TASK INPUT »
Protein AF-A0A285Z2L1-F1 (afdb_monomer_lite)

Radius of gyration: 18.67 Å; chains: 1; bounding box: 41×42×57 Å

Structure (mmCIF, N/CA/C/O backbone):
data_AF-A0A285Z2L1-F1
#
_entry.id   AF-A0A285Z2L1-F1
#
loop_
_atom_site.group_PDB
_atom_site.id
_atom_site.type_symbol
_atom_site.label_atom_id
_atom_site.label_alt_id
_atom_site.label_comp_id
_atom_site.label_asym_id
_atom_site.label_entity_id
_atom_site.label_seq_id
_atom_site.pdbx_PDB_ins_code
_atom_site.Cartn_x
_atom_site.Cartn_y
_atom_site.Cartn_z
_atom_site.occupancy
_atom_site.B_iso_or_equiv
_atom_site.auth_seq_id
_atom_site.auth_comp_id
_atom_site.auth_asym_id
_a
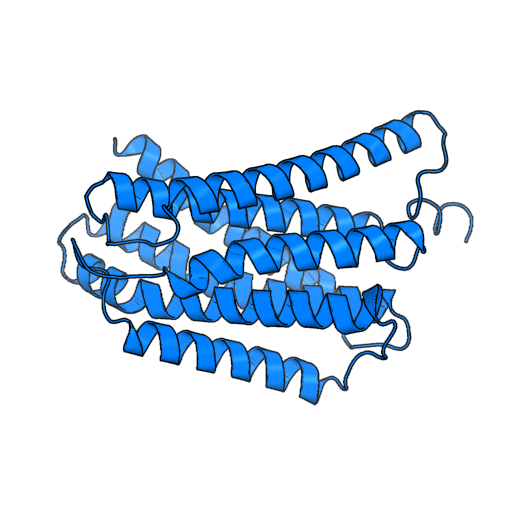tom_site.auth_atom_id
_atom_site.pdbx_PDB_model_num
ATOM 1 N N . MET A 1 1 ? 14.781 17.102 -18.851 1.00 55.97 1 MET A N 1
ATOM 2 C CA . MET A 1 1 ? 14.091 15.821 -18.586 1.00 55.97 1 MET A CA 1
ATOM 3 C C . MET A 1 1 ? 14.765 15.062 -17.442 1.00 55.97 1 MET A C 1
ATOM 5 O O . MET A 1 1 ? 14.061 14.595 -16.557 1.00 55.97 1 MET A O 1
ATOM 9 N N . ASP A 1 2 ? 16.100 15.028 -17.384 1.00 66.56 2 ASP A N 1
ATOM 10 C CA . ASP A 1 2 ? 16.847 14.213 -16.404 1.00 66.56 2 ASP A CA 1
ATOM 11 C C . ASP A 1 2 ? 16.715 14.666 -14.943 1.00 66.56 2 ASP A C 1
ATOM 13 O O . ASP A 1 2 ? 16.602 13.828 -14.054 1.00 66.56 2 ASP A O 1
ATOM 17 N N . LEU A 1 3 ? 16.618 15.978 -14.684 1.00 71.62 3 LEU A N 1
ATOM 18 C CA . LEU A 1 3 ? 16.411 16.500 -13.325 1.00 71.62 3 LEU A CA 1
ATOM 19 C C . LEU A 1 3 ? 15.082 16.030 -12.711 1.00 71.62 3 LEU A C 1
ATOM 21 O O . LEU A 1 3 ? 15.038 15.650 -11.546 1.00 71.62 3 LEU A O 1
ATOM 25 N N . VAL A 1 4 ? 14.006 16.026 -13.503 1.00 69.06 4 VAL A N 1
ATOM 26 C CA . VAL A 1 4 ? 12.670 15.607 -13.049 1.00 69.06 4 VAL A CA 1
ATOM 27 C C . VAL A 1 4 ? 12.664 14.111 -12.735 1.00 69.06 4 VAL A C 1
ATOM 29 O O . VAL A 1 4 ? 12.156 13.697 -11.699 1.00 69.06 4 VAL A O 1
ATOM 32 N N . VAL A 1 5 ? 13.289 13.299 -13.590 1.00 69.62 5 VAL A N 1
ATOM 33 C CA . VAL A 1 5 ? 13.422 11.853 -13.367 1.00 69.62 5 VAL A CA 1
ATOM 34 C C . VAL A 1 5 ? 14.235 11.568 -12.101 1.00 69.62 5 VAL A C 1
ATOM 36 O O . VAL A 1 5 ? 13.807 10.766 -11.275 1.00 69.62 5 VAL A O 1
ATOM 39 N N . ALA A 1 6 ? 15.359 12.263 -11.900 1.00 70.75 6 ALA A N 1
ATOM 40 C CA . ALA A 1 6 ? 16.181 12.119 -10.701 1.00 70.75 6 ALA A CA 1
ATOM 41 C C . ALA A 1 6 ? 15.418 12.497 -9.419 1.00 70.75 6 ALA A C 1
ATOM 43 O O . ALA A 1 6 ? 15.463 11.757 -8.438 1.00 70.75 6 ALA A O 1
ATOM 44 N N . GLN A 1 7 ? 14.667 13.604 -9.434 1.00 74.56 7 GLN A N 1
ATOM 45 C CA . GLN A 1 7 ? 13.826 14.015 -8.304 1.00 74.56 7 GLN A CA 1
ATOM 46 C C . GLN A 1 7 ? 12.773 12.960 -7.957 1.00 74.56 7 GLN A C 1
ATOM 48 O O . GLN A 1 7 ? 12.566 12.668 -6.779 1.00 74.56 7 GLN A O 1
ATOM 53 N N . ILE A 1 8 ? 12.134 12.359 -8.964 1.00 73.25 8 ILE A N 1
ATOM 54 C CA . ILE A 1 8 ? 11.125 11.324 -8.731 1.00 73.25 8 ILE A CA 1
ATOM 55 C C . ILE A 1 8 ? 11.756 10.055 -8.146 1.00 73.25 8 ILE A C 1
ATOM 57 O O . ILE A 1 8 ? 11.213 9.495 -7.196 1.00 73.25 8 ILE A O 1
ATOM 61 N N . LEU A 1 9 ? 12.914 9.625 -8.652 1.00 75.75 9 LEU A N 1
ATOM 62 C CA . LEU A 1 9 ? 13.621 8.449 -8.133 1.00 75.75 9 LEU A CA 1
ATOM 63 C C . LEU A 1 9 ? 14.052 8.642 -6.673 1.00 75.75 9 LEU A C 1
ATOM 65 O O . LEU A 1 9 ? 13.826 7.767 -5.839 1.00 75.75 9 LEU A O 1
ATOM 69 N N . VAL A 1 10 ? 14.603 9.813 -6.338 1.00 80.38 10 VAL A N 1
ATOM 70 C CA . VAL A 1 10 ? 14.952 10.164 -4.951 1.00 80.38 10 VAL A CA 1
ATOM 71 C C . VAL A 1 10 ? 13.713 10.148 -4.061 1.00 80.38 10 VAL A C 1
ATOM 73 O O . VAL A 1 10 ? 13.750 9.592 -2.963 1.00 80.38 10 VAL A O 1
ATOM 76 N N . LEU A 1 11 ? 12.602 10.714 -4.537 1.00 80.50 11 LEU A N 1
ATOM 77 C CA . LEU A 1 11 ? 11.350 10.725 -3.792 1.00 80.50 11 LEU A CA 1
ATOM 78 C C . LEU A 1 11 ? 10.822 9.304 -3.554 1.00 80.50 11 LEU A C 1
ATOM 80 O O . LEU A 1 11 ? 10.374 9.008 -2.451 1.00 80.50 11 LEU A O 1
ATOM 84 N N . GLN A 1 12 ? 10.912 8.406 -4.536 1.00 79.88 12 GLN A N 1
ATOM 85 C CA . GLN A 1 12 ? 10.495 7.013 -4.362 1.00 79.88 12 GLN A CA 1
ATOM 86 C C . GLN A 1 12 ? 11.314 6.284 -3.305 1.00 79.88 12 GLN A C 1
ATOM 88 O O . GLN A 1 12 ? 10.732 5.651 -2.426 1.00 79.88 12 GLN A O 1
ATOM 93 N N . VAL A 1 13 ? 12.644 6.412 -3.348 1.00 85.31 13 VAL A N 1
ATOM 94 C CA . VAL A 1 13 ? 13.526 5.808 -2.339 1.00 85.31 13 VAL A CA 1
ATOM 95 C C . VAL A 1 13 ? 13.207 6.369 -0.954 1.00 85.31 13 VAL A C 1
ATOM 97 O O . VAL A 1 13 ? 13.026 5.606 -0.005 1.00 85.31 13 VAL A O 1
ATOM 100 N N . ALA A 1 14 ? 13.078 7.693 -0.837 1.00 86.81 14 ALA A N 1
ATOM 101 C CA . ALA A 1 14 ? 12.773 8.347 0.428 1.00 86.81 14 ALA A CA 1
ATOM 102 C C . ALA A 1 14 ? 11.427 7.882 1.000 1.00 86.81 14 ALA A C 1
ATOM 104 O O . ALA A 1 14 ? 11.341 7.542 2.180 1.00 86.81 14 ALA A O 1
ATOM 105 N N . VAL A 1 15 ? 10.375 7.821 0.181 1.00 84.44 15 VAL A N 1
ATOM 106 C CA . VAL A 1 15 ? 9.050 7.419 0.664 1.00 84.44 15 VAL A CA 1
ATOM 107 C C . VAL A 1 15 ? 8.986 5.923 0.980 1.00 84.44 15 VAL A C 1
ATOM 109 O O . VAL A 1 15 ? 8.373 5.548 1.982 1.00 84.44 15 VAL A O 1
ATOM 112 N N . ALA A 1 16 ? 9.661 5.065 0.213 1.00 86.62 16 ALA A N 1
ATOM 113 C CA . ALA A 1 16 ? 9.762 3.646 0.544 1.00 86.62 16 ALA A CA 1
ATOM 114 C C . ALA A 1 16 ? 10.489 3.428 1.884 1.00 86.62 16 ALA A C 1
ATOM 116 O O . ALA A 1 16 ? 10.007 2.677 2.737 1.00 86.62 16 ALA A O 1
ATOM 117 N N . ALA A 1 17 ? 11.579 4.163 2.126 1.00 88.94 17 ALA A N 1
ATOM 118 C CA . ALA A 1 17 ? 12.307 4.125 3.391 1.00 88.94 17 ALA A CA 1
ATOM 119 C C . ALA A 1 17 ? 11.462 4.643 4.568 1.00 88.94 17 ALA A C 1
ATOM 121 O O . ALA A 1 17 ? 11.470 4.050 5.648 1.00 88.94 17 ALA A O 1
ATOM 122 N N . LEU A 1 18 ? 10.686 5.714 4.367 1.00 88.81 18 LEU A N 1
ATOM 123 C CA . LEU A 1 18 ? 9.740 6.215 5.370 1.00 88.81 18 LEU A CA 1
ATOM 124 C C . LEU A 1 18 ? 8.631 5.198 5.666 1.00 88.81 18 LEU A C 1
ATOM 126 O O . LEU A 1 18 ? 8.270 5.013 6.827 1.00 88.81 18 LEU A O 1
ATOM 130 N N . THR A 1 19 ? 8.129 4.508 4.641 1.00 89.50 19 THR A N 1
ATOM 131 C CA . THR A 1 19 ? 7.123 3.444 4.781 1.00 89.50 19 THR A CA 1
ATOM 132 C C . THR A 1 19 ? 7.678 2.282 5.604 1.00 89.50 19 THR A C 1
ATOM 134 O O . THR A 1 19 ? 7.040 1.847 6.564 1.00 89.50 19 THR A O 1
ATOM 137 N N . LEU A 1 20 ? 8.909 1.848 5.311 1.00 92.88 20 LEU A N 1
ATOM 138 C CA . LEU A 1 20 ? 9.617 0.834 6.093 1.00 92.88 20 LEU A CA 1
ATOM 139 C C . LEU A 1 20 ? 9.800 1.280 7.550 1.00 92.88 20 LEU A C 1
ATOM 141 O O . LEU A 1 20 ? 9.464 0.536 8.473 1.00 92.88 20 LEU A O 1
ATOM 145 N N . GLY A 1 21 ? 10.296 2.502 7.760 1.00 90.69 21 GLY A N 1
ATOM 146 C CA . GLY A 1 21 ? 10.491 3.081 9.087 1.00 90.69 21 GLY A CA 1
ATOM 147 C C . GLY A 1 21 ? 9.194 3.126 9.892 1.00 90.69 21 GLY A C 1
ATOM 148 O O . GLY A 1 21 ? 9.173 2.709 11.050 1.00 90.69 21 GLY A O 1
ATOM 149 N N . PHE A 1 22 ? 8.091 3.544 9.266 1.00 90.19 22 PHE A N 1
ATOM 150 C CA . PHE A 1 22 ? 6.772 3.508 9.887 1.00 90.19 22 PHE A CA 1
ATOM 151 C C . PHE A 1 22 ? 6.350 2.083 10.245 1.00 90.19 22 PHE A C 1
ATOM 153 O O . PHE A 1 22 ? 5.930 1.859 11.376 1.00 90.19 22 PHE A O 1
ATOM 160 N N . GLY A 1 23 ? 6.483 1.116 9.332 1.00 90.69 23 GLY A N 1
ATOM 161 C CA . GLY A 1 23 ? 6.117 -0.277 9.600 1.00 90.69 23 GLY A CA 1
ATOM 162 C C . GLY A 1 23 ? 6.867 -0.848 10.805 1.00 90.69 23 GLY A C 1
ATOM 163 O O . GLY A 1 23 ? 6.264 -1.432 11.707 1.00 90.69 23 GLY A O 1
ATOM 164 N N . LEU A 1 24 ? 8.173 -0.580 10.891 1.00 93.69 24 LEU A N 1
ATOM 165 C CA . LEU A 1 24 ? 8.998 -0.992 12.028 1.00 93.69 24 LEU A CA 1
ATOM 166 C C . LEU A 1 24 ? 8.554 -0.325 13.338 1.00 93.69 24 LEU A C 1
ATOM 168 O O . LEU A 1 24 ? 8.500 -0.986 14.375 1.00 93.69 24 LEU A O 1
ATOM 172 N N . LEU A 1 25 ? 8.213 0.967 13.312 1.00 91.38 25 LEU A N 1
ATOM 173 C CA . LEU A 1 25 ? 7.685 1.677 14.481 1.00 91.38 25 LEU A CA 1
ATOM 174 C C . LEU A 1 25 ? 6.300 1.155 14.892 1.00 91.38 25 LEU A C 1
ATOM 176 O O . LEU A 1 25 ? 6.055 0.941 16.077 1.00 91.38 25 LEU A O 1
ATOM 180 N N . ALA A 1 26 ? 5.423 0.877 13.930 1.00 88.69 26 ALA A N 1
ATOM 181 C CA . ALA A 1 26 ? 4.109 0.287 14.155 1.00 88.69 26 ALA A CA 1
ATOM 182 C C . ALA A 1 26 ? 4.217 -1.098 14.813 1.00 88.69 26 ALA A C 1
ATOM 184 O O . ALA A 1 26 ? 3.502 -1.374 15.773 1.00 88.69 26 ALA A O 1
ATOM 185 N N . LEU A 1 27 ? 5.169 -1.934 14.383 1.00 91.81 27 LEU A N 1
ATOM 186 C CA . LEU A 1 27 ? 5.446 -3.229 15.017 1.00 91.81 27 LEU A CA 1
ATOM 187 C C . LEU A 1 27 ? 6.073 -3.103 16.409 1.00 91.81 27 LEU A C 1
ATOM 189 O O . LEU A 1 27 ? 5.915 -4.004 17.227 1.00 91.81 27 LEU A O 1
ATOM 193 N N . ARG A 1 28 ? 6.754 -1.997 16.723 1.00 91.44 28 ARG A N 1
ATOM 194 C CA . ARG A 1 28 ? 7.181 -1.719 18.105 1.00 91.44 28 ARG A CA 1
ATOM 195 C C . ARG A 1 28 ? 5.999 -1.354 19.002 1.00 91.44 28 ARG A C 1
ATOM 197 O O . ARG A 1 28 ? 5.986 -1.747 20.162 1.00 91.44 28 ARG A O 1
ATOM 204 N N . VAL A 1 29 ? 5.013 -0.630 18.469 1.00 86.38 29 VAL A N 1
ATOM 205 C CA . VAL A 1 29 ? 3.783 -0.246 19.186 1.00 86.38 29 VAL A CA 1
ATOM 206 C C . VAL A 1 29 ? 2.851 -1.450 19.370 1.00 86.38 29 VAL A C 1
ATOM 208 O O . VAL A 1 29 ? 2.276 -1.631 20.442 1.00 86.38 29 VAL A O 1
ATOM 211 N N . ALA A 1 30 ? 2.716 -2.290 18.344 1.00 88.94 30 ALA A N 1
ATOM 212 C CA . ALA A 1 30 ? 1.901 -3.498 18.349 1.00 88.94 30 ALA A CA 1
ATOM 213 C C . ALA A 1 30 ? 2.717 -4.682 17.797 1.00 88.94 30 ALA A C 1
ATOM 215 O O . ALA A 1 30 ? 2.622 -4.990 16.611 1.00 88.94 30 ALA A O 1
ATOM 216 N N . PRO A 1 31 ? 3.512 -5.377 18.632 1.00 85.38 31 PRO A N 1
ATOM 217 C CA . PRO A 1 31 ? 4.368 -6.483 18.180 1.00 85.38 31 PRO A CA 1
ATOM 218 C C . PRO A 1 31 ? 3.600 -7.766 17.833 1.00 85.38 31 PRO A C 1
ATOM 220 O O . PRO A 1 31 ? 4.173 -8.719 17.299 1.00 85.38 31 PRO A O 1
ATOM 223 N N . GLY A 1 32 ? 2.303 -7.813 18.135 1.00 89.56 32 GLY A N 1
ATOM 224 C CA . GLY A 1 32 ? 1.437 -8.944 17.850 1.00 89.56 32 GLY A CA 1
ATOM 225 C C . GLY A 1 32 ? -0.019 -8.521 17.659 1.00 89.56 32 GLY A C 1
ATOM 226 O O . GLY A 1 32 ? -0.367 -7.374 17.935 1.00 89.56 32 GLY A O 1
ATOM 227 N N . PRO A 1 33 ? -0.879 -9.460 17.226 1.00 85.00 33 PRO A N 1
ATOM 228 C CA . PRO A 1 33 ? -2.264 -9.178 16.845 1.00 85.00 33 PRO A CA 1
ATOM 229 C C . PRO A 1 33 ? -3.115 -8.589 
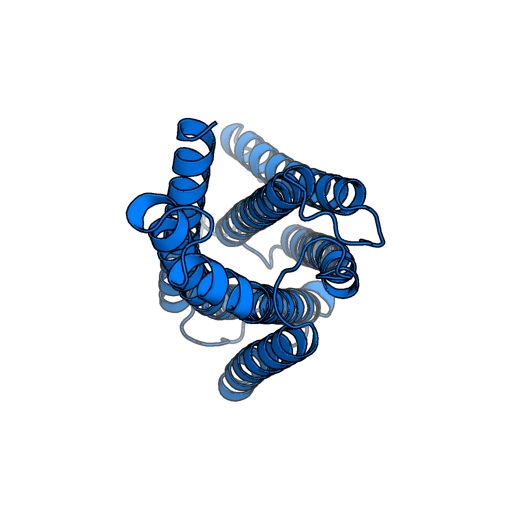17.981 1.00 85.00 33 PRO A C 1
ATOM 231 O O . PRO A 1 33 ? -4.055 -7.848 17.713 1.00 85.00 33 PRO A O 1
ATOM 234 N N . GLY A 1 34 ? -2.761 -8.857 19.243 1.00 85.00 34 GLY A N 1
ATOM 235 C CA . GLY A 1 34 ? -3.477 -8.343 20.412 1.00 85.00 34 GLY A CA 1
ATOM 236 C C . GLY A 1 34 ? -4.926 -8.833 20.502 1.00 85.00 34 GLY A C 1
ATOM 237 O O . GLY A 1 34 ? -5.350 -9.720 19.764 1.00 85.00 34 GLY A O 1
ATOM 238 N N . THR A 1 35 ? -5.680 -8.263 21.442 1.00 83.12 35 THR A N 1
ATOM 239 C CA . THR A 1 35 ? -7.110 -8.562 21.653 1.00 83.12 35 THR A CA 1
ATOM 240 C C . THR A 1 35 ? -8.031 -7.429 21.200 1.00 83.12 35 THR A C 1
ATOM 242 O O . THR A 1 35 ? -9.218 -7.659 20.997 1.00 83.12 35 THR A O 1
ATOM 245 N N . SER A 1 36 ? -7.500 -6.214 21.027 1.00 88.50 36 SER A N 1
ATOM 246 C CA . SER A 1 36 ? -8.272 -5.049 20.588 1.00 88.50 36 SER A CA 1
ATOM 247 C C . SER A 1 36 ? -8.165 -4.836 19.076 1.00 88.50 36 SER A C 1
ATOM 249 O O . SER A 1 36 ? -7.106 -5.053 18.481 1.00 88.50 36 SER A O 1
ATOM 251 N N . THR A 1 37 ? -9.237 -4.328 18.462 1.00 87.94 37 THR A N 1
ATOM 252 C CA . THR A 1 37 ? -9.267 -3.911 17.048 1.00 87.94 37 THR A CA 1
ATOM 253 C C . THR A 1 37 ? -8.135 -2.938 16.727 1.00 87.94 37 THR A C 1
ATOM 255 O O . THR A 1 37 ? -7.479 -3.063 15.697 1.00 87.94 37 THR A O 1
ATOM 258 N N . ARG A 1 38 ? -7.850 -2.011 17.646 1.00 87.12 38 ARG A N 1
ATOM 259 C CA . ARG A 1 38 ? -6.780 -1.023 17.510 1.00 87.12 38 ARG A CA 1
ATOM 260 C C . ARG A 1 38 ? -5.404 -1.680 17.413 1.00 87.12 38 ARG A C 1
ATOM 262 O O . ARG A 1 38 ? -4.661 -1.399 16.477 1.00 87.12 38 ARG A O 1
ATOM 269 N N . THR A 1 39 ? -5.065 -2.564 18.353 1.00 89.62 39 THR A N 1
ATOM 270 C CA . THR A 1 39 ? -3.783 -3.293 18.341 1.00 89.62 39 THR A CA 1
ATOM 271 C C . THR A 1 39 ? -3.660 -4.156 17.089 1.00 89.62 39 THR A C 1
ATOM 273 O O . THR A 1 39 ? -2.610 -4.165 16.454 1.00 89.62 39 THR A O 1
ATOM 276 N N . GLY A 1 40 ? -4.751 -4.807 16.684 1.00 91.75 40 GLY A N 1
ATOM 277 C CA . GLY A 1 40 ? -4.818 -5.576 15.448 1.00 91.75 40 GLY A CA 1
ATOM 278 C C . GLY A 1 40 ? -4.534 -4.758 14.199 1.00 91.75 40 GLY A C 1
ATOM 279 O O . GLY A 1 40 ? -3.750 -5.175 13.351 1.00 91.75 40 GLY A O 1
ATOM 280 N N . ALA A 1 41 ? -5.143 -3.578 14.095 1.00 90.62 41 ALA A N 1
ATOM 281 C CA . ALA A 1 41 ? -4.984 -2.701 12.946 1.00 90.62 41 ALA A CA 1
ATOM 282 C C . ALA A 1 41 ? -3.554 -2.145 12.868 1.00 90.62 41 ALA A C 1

...

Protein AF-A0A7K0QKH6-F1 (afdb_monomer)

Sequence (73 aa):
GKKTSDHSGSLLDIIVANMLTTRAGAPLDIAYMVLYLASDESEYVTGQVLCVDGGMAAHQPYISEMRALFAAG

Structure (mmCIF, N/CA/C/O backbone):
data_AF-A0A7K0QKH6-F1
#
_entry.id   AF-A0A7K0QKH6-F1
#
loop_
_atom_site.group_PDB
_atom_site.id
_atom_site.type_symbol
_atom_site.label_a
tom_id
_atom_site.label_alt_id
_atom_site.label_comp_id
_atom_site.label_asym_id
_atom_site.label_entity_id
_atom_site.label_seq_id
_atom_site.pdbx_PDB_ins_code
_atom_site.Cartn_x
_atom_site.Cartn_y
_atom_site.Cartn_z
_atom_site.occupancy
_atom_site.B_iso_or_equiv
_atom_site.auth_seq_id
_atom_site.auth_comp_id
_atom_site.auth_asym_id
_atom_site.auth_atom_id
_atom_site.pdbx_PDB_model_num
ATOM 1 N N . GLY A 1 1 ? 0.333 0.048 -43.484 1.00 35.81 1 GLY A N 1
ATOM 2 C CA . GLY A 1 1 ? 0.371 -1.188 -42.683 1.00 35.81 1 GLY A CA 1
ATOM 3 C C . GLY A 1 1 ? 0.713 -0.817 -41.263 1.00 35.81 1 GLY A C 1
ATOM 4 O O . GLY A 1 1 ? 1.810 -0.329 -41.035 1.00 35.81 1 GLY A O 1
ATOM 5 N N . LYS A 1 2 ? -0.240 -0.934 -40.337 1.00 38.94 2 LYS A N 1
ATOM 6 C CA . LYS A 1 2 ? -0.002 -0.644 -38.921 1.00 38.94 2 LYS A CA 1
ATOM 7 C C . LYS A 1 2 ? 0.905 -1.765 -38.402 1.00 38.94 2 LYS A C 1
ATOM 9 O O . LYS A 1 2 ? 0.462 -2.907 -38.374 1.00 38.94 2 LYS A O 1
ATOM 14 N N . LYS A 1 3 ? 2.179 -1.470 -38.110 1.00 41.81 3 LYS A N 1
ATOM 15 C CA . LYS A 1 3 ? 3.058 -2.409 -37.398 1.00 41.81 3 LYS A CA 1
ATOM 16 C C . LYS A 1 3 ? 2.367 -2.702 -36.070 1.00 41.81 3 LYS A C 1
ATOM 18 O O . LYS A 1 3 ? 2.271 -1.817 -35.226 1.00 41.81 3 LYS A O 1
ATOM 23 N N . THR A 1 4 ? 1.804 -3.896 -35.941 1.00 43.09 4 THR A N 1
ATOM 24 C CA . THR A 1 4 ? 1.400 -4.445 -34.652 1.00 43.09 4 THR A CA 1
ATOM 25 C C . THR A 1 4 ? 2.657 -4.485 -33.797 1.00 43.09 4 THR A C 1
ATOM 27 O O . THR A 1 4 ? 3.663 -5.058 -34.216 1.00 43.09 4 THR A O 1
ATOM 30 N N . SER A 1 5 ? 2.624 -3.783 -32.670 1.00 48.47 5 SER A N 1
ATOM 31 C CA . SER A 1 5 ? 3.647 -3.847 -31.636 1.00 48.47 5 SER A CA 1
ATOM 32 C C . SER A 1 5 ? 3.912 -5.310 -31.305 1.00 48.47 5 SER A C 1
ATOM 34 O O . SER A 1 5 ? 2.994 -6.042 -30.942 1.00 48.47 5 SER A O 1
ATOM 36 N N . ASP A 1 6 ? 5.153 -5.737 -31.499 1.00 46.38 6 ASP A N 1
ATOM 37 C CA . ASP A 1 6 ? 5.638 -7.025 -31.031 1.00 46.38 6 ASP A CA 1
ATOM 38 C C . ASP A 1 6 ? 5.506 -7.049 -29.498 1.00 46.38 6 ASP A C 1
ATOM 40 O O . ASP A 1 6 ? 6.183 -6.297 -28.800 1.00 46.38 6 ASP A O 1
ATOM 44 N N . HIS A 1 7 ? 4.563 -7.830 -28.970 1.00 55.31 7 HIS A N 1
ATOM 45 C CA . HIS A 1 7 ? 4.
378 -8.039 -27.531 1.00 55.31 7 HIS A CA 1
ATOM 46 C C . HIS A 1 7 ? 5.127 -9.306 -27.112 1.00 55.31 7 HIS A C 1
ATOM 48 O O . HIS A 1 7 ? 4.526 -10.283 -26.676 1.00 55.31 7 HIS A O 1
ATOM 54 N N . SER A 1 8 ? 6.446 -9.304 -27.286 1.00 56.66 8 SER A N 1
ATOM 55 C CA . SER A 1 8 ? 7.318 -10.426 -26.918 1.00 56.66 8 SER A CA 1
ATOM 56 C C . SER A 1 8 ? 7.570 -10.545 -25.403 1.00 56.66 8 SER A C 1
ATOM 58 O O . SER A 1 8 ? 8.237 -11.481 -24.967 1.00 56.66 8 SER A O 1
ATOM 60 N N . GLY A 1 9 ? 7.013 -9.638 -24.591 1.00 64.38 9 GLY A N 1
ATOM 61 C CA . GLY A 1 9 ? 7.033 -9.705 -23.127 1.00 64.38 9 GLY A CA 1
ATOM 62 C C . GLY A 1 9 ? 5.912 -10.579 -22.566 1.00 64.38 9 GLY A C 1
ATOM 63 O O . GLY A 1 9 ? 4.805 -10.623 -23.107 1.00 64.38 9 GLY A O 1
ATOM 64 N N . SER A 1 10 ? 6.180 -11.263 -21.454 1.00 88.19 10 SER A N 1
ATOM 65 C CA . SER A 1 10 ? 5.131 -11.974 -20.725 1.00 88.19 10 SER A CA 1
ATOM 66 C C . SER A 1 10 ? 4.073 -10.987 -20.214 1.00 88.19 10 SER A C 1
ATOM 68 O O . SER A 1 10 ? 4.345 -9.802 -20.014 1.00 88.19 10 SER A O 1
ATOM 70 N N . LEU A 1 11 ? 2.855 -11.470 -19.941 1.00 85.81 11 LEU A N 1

PROBLEM DETAILS » Retype the entries above exactly, but only from the line containing "ATOM 46 C C . GLN" through the line containing "ATOM 61 N N", both included.

YOUR RESPONSE »
ATOM 46 C C . GLN A 1 7 ? 12.773 12.960 -7.957 1.00 74.56 7 GLN A C 1
ATOM 48 O O . GLN A 1 7 ? 12.566 12.668 -6.779 1.00 74.56 7 GLN A O 1
ATOM 53 N N . ILE A 1 8 ? 12.134 12.359 -8.964 1.00 73.25 8 ILE A N 1
ATOM 54 C CA . ILE A 1 8 ? 11.125 11.324 -8.731 1.00 73.25 8 ILE A CA 1
ATOM 55 C C . ILE A 1 8 ? 11.756 10.055 -8.146 1.00 73.25 8 ILE A C 1
ATOM 57 O O . ILE A 1 8 ? 11.213 9.495 -7.196 1.00 73.25 8 ILE A O 1
ATOM 61 N N . LEU A 1 9 ? 12.914 9.625 -8.652 1.00 75.75 9 LEU A N 1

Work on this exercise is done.